**Goal of the exercise**
Each line from the one containing "ATOM 179 O O" through the end of the entries below must be output exactly; no other line belongs.

Stored data
"""

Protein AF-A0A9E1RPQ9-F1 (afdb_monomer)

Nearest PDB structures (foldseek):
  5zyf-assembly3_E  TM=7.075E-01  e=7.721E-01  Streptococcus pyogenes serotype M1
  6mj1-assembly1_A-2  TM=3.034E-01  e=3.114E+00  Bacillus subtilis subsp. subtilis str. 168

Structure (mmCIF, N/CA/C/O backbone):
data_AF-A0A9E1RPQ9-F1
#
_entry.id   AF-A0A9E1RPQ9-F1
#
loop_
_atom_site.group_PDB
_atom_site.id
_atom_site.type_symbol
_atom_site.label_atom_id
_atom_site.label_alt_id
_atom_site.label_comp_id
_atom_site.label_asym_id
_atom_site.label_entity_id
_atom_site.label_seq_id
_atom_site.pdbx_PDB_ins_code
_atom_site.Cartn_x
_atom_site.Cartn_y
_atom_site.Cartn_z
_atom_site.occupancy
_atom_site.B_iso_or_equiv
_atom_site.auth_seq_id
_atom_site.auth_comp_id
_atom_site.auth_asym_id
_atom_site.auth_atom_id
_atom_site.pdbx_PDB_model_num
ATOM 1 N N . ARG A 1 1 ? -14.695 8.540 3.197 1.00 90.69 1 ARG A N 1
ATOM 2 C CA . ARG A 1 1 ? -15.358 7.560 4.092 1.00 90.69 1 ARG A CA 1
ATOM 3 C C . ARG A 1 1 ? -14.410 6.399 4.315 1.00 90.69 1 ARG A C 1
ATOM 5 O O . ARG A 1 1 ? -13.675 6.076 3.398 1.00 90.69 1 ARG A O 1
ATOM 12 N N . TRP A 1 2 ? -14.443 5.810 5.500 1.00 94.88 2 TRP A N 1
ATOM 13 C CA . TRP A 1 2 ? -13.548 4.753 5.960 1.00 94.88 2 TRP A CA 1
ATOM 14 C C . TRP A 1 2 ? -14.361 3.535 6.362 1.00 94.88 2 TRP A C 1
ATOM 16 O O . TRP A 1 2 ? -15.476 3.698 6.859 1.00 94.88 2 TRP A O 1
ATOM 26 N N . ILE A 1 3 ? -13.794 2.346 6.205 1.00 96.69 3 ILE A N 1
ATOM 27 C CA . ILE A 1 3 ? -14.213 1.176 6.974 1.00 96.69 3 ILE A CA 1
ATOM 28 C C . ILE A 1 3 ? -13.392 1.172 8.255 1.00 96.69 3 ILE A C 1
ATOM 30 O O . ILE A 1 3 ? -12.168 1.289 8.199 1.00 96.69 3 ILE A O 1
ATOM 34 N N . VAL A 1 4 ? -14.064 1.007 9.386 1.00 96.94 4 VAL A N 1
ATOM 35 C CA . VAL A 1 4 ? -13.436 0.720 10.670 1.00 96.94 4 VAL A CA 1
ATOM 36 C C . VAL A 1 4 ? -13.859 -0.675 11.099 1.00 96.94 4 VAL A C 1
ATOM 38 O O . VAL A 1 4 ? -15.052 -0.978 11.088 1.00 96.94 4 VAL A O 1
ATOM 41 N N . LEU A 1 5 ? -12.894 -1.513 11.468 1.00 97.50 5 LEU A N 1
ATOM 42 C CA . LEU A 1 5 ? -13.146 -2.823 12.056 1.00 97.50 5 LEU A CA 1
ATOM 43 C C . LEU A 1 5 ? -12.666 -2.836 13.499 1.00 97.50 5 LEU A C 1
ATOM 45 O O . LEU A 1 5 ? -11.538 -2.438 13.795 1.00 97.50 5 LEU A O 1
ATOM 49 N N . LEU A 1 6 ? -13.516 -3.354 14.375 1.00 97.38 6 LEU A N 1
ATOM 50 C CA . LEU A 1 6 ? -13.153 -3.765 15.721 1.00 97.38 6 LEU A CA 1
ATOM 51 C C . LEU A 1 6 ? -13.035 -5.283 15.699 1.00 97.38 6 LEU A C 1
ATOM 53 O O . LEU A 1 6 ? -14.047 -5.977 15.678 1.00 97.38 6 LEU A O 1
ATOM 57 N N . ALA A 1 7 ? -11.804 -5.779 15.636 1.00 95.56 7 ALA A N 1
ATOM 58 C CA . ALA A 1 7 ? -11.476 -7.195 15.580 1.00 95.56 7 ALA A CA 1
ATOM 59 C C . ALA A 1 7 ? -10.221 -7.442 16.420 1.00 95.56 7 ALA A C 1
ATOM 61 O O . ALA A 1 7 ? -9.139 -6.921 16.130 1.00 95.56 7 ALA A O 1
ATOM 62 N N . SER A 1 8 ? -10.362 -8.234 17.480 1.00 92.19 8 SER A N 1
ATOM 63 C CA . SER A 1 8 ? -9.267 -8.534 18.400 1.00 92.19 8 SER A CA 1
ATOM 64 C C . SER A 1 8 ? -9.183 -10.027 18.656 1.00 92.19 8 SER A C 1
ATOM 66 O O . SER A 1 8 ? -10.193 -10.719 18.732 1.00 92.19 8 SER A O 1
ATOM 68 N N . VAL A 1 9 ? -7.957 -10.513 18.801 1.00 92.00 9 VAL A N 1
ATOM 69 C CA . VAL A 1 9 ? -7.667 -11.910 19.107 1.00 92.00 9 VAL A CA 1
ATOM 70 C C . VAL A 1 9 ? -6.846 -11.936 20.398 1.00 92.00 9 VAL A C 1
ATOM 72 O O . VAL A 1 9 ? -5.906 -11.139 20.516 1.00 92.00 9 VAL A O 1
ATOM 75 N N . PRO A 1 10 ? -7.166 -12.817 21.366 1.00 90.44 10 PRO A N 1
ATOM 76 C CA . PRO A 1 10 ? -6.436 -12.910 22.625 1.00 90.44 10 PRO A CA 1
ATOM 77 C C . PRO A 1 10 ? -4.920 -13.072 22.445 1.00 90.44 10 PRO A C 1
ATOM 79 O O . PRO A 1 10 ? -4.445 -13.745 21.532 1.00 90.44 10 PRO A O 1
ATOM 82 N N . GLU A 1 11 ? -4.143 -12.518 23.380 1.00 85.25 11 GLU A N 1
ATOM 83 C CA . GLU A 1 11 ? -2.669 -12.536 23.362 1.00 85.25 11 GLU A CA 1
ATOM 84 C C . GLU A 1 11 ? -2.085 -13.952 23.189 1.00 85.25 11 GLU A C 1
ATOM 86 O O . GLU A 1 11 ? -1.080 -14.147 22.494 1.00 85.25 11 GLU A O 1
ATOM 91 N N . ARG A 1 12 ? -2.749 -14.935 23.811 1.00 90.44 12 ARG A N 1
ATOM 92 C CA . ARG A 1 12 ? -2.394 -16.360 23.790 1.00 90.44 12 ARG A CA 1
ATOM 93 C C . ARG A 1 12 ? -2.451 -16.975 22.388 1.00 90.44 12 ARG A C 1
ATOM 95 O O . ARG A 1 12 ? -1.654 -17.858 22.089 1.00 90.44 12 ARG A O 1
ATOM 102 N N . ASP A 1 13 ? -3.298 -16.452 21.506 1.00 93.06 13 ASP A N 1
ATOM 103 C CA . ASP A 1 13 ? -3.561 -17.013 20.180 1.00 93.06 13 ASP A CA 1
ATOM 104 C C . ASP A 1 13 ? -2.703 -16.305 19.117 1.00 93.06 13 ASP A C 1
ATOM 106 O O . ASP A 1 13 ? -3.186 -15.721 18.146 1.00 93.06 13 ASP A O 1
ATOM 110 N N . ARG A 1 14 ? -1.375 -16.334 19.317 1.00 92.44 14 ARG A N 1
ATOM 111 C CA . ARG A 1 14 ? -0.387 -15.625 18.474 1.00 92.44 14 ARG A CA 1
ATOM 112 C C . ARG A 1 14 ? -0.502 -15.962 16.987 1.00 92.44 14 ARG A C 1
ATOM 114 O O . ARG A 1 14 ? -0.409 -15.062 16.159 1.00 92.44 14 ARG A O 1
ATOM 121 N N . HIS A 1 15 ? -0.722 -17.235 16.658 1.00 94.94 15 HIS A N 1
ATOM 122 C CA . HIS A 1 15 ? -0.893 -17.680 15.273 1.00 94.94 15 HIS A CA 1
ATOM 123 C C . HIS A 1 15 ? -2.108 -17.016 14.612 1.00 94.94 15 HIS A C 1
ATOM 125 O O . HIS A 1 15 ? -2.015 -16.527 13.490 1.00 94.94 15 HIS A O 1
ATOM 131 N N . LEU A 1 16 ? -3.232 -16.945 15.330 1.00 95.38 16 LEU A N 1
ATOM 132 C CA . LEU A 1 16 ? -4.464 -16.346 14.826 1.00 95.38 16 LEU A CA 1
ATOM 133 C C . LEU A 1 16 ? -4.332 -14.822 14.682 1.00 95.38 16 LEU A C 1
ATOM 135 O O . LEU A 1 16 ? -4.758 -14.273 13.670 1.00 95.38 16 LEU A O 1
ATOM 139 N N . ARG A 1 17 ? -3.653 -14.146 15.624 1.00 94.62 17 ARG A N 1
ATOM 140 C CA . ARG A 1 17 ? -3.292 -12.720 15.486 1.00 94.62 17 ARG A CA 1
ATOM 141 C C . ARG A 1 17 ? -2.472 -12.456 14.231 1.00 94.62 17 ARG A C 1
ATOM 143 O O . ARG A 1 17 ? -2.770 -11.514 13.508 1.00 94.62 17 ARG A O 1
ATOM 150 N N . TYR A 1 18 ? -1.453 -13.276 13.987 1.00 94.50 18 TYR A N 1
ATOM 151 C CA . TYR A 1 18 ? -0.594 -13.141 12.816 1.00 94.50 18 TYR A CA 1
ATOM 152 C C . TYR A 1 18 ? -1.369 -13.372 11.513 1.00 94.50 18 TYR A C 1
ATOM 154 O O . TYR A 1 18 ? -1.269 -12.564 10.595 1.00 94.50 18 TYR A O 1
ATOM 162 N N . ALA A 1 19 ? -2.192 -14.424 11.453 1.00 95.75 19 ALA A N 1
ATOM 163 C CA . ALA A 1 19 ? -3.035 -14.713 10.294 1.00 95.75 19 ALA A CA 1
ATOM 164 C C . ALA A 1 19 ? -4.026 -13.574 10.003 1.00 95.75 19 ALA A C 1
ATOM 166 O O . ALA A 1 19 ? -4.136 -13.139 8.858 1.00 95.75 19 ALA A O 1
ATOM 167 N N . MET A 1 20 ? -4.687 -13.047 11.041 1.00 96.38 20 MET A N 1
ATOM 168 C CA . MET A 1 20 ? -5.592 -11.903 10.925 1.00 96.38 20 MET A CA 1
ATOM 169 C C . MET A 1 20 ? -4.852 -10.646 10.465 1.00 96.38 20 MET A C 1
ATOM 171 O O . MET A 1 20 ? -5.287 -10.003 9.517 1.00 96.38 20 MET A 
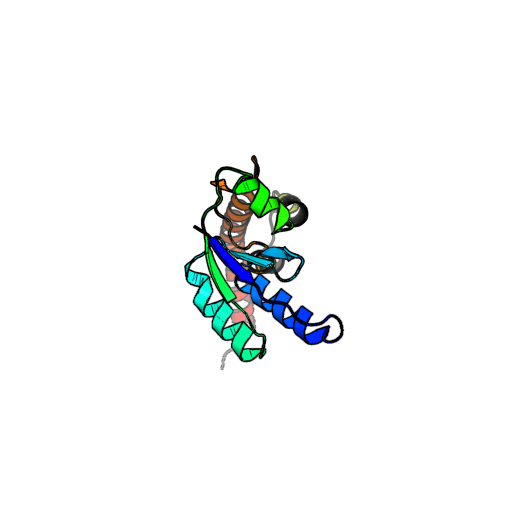O 1
ATOM 175 N N . ALA A 1 21 ? -3.729 -10.308 11.106 1.00 94.00 21 ALA A N 1
ATOM 176 C CA . ALA A 1 21 ? -2.974 -9.100 10.795 1.00 94.00 21 ALA A CA 1
ATOM 177 C C . ALA A 1 21 ? -2.438 -9.106 9.364 1.00 94.00 21 ALA A C 1
ATOM 179 O O . ALA A 1 21 ? -2.586 -8.120 8.647 1.00 94.00 21 ALA A O 1
ATOM 180 N N . ASN A 1 22 ? -1.881 -10.239 8.932 1.00 93.56 22 ASN A N 1
ATOM 181 C CA . ASN A 1 22 ? -1.469 -10.409 7.550 1.00 93.56 22 ASN A CA 1
ATOM 182 C C . ASN A 1 22 ? -2.667 -10.299 6.615 1.00 93.56 22 ASN A C 1
ATOM 184 O O . ASN A 1 22 ? -2.646 -9.461 5.725 1.00 93.56 22 ASN A O 1
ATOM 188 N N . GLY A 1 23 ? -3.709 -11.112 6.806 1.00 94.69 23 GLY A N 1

"""

**Response area**
ATOM 179 O O . ALA A 1 21 ? -2.586 -8.120 8.647 1.00 94.00 21 ALA A O 1
ATOM 180 N N . ASN A 1 22 ? -1.881 -10.239 8.932 1.00 93.56 22 ASN A N 1
ATOM 181 C CA . ASN A 1 22 ? -1.469 -10.409 7.550 1.00 93.56 22 ASN A CA 1
ATOM 182 C C . ASN A 1 22 ? -2.667 -10.299 6.615 1.00 93.56 22 ASN A C 1
ATOM 184 O O . ASN A 1 22 ? -2.646 -9.461 5.725 1.00 93.56 22 ASN A O 1
ATOM 188 N N . GLY A 1 23 ? -3.709 -11.112 6.806 1.00 94.69 23 GLY A N 1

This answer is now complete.